Chinese yam (Dioscorea polystachya) produces small aerial tubers ("yamberries"), which grow on the vine like berries but are in fact tubers. They are very good cooked starchy vegetables and a potential market crop and no-till perennial staple food for temperate climates. It takes several years until the yields really kick in, but data on those yields is unavailable. Let's generate that information together.
Description

The goal is to measure the yields of yamberries on vines 3, 4, and 5 years old.

Each participant should build a trellis for easy harvest of the aerial tubers. When they are ripe you should have easy access to place a tarp or blanket under the trellis. Shaking the vines will result in almost all of the yamberries falling to the tarp for easy collection. Trellises should be fairly sturdy as the vines can grow 15-20 feet high and are robust. Report how many square feet of ground your trellis will cover. Mine will be a horizontal cattle panel 4x16', laid flat at 5' high, supported by metal t-posts.

After you build your trellis, plant your yamberries and care for them until they are mature beginning in year 3. At that point, harvest and weigh your aerial tuber yield each year for years 3, 4 and 5. After weighing them you can eat them! Boil them for 10 minutes and add salt, they taste just like new potatoes. Or add them to stews in the last 10 minutes or so. After the year five harvest, if you like, you can dig up the "mother tubers" underground. They are brittle but large and delicious.
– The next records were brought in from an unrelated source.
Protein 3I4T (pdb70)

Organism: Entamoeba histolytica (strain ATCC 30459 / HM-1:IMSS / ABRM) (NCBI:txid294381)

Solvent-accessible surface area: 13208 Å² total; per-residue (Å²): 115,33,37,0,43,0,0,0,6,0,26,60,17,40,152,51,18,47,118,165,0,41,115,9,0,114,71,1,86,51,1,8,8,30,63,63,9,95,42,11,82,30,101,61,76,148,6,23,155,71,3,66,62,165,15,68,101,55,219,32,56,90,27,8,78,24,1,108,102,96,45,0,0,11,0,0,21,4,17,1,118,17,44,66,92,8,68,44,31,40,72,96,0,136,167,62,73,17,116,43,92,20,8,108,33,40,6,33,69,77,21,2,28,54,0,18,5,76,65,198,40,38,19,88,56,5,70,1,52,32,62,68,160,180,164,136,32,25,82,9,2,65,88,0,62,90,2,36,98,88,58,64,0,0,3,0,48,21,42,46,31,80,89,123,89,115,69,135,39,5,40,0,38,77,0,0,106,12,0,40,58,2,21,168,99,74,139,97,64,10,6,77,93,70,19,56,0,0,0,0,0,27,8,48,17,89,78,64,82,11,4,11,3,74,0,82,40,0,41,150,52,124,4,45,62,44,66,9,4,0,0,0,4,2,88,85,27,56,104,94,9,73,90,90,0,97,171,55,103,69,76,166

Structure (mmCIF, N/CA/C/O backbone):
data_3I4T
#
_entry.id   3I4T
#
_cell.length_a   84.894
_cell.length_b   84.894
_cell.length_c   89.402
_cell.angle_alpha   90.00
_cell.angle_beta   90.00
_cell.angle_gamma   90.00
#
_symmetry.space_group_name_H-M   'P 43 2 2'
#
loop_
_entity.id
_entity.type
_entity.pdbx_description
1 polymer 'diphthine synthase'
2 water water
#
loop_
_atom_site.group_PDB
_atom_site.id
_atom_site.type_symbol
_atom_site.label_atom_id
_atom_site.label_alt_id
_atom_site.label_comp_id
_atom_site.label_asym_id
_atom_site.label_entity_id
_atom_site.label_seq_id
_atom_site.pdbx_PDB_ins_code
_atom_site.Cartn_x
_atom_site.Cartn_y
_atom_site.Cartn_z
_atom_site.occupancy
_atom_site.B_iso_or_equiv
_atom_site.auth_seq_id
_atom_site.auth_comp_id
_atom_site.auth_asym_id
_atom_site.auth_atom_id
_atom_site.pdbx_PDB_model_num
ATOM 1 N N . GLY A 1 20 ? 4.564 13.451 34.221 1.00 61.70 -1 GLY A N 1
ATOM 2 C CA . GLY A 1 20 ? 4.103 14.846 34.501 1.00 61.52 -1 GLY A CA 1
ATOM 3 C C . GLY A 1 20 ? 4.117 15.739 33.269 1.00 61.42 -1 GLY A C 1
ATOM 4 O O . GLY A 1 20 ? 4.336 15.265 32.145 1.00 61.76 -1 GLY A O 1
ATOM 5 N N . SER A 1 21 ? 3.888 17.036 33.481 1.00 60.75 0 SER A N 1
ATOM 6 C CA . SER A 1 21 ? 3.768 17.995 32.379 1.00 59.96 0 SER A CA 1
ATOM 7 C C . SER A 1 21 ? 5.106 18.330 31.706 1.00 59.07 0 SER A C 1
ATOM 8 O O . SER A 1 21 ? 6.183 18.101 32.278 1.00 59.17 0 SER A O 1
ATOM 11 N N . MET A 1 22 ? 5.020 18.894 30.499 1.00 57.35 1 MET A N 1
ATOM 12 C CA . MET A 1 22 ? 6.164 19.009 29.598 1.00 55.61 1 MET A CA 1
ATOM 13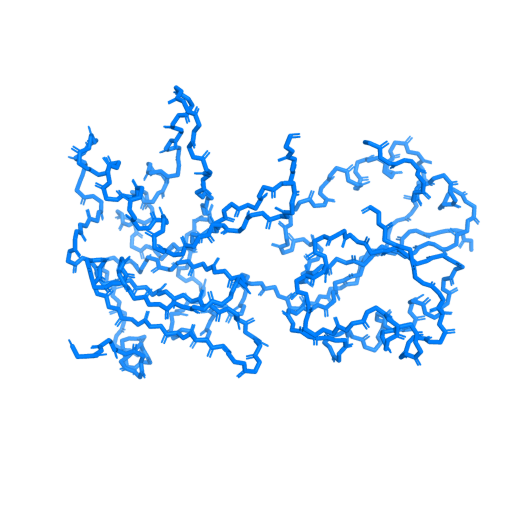 C C . MET A 1 22 ? 5.799 19.868 28.395 1.00 53.54 1 MET A C 1
ATOM 14 O O . MET A 1 22 ? 4.724 19.703 27.824 1.00 53.06 1 MET A O 1
ATOM 19 N N . LEU A 1 23 ? 6.688 20.784 28.014 1.00 50.93 2 LEU A N 1
ATOM 20 C CA . LEU A 1 23 ? 6.574 21.438 26.717 1.00 48.43 2 LEU A CA 1
ATOM 21 C C . LEU A 1 23 ? 7.581 20.839 25.748 1.00 47.01 2 LEU A C 1
ATOM 22 O O . LEU A 1 23 ? 8.785 20.846 25.997 1.00 46.40 2 LEU A O 1
ATOM 27 N N . TYR A 1 24 ? 7.058 20.314 24.647 1.00 45.46 3 TYR A N 1
ATOM 28 C CA . TYR A 1 24 ? 7.870 19.750 23.593 1.00 44.14 3 TYR A CA 1
ATOM 29 C C . TYR A 1 24 ? 8.034 20.766 22.481 1.00 43.05 3 TYR A C 1
ATOM 30 O O . TYR A 1 24 ? 7.049 21.219 21.906 1.00 42.74 3 TYR A O 1
ATOM 39 N N . ILE A 1 25 ? 9.275 21.138 22.186 1.00 41.97 4 ILE A N 1
ATOM 40 C CA . ILE A 1 25 ? 9.537 21.984 21.029 1.00 40.92 4 ILE A CA 1
ATOM 41 C C . ILE A 1 25 ? 10.156 21.110 19.959 1.00 40.56 4 ILE A C 1
ATOM 42 O O . ILE A 1 25 ? 11.248 20.554 20.145 1.00 40.02 4 ILE A O 1
ATOM 47 N N . ILE A 1 26 ? 9.435 20.994 18.843 1.00 40.09 5 ILE A N 1
ATOM 48 C CA . ILE A 1 26 ? 9.733 20.005 17.822 1.00 39.96 5 ILE A CA 1
ATOM 49 C C . ILE A 1 26 ? 10.020 20.624 16.448 1.00 39.76 5 ILE A C 1
ATOM 50 O O . ILE A 1 26 ? 9.188 21.348 15.895 1.00 39.49 5 ILE A O 1
ATOM 55 N N . GLY A 1 27 ? 11.206 20.316 15.909 1.00 39.45 6 GLY A N 1
ATOM 56 C CA . GLY A 1 27 ? 11.608 20.761 14.577 1.00 38.67 6 GLY A CA 1
ATOM 57 C C . GLY A 1 27 ? 10.942 19.911 13.519 1.00 38.65 6 GLY A C 1
ATOM 58 O O . GLY A 1 27 ? 11.028 18.679 13.565 1.00 38.28 6 GLY A O 1
ATOM 59 N N . LEU A 1 28 ? 10.283 20.562 12.559 1.00 38.48 7 LEU A N 1
ATOM 60 C CA . LEU A 1 28 ? 9.530 19.838 11.533 1.00 38.47 7 LEU A CA 1
ATOM 61 C C . LEU A 1 28 ? 10.337 19.475 10.283 1.00 38.40 7 LEU A C 1
ATOM 62 O O . LEU A 1 28 ? 9.880 18.694 9.442 1.00 38.81 7 LEU A O 1
ATOM 67 N N . GLY A 1 29 ? 11.539 20.021 10.164 1.00 37.94 8 GLY A N 1
ATOM 68 C CA . GLY A 1 29 ? 12.285 19.911 8.918 1.00 37.60 8 GLY A CA 1
ATOM 69 C C . GLY A 1 29 ? 11.926 21.071 8.007 1.00 37.41 8 GLY A C 1
ATOM 70 O O . GLY A 1 29 ? 11.357 22.060 8.457 1.00 36.94 8 GLY A O 1
ATOM 71 N N . LEU A 1 30 ? 12.228 20.945 6.718 1.00 37.43 9 LEU A N 1
ATOM 72 C CA . LEU A 1 30 ? 12.201 22.115 5.834 1.00 37.30 9 LEU A CA 1
ATOM 73 C C . LEU A 1 30 ? 11.214 22.067 4.664 1.00 37.24 9 LEU A C 1
ATOM 74 O O . LEU A 1 30 ? 10.987 23.082 4.010 1.00 37.14 9 LEU A O 1
ATOM 79 N N . TYR A 1 31 ? 10.632 20.900 4.397 1.00 37.30 10 TYR A N 1
ATOM 80 C CA . TYR A 1 31 ? 9.836 20.729 3.186 1.00 37.32 10 TYR A CA 1
ATOM 81 C C . TYR A 1 31 ? 8.345 20.429 3.434 1.00 37.76 10 TYR A C 1
ATOM 82 O O . TYR A 1 31 ? 7.497 21.276 3.180 1.00 37.54 10 TYR A O 1
ATOM 91 N N . ASP A 1 32 ? 8.027 19.231 3.917 1.00 38.37 11 ASP A N 1
ATOM 92 C CA . ASP A 1 32 ? 6.641 18.859 4.119 1.00 39.08 11 ASP A CA 1
ATOM 93 C C . ASP A 1 32 ? 6.464 18.044 5.390 1.00 39.39 11 ASP A C 1
ATOM 94 O O . ASP A 1 32 ? 7.412 17.866 6.156 1.00 39.70 11 ASP A O 1
ATOM 99 N N . GLU A 1 33 ? 5.245 17.540 5.592 1.00 39.62 12 GLU A N 1
ATOM 100 C CA . GLU A 1 33 ? 4.868 16.758 6.778 1.00 39.44 12 GLU A CA 1
ATOM 101 C C . GLU A 1 33 ? 5.714 15.496 6.987 1.00 39.38 12 GLU A C 1
ATOM 102 O O . GLU A 1 33 ? 5.774 14.961 8.093 1.00 39.34 12 GLU A O 1
ATOM 108 N N . LYS A 1 34 ? 6.360 15.018 5.924 1.00 39.58 13 LYS A N 1
ATOM 109 C CA . LYS A 1 34 ? 7.170 13.808 6.010 1.00 39.53 13 LYS A CA 1
ATOM 110 C C . LYS A 1 34 ? 8.589 14.065 6.560 1.00 39.43 13 LYS A C 1
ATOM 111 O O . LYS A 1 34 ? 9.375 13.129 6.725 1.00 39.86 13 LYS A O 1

I can send yamberries this fall to folks in the US, or you can order them from Oikos Tree Crops, that's the source of the variety with the largest aerial tubers that I am aware of.

Researcher background
I've collected lots of data from other authors on the yields of perennial staple crops, collected in The Carbon Farming Solution. I'm curious about this particular crop as it fills an important niche for cold climates - perennial starchy no-till staple crop.
Are you seeking volunteer growers or other types of volunteers?
Yes, seeking volunteer growers
How many volunteers do you need?
20
What will you ask volunteers to do?
Build a trellis, care for the vines, harvest and weight the crop for years 3, 4, and 5. Report the area of your trellis so we can calculate the yields in pounds per square feet, and ultimately convert to kg/sq meter.
Other requirements of volunteers?
Participants should be in a temperate climate, USDA zones 4-8. Dioscorea polystachya is considered weedy in some areas and considered highly invasive in Tennessee and Kentucky. It is not illegal to grow anywhere in the US as of 2018. Please be thoughtful about where you plant it if this is of concern in your area. If your region is dry, you'll have to irrigate.
Is this a multi-year project?
Yes
Can volunteers expect to be able to keep some germplasm (seeds, bulbs, cuttings, spores, etc) at the close of the project?
Yes, of course
Researcher Location

01040
United States

Project Updates

pictures?


project update by
itsmesrd
Tuesday, July 14, 2020 - 07:12

This really stinks.
Can anyone tell me what I've done wrong?
I've chosen files and my machine says that it is uploading, but then nothing.
????????????????????????????

Yields


project update by
itsmesrd
Tuesday, July 14, 2020 - 06:57

One of the vines is really going crazy

fat fingers


project update by
itsmesrd
Saturday, July 4, 2020 - 11:08

I've got to learn to stop pressing buttons to get this machine to go faster.
It results in broke up posts on my part.
I hope that this does finally show the pictures that I've tried to post. I'm getting excited to
tell of how well some of these plants are starting to do.
If this posts pics twice, excuse me.
I have not figured out if there is a way to edit my posts or not.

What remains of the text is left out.